* GOAL OF THE EXERCISE: Find the line with "ATOM 13 O O". Repeat it and each line after it, exactly, down to the end of the records below.

* INPUT MATERIAL:
■ ■ ■
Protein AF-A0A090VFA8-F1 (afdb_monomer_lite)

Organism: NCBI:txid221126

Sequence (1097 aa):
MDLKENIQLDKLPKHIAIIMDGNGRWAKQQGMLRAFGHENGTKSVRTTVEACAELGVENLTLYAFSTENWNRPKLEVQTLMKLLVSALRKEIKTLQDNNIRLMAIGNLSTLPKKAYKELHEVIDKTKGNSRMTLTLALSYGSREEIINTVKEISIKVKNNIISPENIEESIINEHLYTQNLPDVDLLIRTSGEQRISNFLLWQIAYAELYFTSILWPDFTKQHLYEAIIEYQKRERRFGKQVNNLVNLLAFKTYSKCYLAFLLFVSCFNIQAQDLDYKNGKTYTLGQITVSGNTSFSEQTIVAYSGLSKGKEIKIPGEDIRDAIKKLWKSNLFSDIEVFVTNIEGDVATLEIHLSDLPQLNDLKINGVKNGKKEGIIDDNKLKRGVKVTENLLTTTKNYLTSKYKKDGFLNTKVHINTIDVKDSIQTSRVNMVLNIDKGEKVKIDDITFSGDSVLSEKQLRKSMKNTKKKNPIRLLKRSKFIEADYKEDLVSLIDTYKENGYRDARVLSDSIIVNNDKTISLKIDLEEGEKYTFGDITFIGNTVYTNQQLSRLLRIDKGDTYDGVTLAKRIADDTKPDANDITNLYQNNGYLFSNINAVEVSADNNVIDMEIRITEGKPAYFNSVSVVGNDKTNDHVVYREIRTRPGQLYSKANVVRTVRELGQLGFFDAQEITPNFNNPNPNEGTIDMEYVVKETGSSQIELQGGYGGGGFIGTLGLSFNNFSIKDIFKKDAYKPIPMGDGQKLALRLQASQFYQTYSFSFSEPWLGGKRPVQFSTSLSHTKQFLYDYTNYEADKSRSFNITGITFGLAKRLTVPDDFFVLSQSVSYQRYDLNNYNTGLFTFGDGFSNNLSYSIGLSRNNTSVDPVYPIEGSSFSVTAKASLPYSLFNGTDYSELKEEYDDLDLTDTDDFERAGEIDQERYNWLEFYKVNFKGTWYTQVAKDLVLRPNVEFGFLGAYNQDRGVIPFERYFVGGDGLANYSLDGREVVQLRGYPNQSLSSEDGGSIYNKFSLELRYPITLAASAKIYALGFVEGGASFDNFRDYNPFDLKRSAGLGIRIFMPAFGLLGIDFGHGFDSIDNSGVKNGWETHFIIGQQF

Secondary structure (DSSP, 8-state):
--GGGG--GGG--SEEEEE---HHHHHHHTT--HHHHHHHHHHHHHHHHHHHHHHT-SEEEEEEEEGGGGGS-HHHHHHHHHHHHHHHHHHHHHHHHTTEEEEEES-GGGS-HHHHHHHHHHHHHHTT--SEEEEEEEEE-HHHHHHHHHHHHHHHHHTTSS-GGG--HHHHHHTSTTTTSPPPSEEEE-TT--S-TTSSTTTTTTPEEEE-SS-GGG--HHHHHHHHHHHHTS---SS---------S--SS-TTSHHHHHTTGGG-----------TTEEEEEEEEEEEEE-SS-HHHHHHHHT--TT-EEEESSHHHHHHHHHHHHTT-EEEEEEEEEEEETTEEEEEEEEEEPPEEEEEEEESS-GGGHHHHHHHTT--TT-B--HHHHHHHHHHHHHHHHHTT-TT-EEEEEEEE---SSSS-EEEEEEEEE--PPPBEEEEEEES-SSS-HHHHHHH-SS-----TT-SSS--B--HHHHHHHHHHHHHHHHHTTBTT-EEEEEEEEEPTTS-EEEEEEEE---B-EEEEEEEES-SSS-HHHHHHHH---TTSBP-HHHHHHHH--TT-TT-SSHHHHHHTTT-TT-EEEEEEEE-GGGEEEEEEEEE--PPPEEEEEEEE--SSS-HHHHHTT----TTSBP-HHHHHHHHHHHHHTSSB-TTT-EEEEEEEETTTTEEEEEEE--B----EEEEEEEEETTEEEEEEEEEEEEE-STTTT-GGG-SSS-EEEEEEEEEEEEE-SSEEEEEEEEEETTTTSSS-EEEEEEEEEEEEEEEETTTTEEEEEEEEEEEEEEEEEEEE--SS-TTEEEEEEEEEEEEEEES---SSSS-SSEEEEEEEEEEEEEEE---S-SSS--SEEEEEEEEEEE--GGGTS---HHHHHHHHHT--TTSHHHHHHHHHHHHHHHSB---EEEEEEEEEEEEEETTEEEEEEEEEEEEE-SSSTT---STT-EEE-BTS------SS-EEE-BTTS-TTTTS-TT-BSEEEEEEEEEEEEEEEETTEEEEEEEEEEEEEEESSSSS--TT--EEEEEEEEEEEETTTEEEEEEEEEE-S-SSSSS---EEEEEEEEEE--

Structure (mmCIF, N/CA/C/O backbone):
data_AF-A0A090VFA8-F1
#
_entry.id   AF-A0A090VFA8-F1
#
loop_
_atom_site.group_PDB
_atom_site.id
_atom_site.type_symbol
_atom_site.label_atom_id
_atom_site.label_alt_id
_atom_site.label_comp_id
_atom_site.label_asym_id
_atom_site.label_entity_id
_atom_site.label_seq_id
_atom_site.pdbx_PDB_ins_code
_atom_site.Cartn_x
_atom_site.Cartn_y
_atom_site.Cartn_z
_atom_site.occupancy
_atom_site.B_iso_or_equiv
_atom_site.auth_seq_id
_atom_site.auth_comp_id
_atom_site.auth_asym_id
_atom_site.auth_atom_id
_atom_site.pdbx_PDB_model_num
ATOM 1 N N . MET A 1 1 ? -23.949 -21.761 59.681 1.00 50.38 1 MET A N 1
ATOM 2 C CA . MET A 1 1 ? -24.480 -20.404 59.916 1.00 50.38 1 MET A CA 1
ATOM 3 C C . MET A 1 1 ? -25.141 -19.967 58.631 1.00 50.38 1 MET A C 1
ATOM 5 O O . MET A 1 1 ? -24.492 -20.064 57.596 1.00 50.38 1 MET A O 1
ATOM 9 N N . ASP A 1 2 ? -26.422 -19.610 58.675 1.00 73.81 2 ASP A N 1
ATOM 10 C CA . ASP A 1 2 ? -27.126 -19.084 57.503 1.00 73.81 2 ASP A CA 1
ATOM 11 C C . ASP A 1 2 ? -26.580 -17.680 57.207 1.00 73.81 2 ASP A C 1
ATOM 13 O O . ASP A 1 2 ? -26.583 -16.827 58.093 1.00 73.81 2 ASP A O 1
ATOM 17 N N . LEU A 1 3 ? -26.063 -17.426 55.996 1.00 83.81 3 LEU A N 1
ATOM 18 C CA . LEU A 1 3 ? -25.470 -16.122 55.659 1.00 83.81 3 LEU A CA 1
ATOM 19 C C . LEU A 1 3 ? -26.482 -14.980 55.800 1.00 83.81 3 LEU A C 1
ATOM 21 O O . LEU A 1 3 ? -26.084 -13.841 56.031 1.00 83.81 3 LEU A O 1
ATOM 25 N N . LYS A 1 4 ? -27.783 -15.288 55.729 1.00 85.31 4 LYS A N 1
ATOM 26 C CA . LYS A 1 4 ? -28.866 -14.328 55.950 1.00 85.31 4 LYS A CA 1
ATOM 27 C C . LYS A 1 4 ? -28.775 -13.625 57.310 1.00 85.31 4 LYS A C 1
■ ■ ■
* YOUR SOLUTION:
ATOM 13 O O . ASP A 1 2 ? -26.583 -16.827 58.093 1.00 73.81 2 ASP A O 1
ATOM 17 N N . LEU A 1 3 ? -26.063 -17.426 55.996 1.00 83.81 3 LEU A N 1
ATOM 18 C CA . LEU A 1 3 ? -25.470 -16.122 55.659 1.00 83.81 3 LEU A CA 1
ATOM 19 C C . LEU A 1 3 ? -26.482 -14.980 55.800 1.00 83.81 3 LEU A C 1
ATOM 21 O O . LEU A 1 3 ? -26.084 -13.841 56.031 1.00 83.81 3 LEU A O 1
ATOM 25 N N . LYS A 1 4 ? -27.783 -15.288 55.729 1.00 85.31 4 LYS A N 1
ATOM 26 C CA . LYS A 1 4 ? -28.866 -14.328 55.950 1.00 85.31 4 LYS A CA 1
ATOM 27 C C . LYS A 1 4 ? -28.775 -13.625 57.310 1.00 85.31 4 LYS A C 1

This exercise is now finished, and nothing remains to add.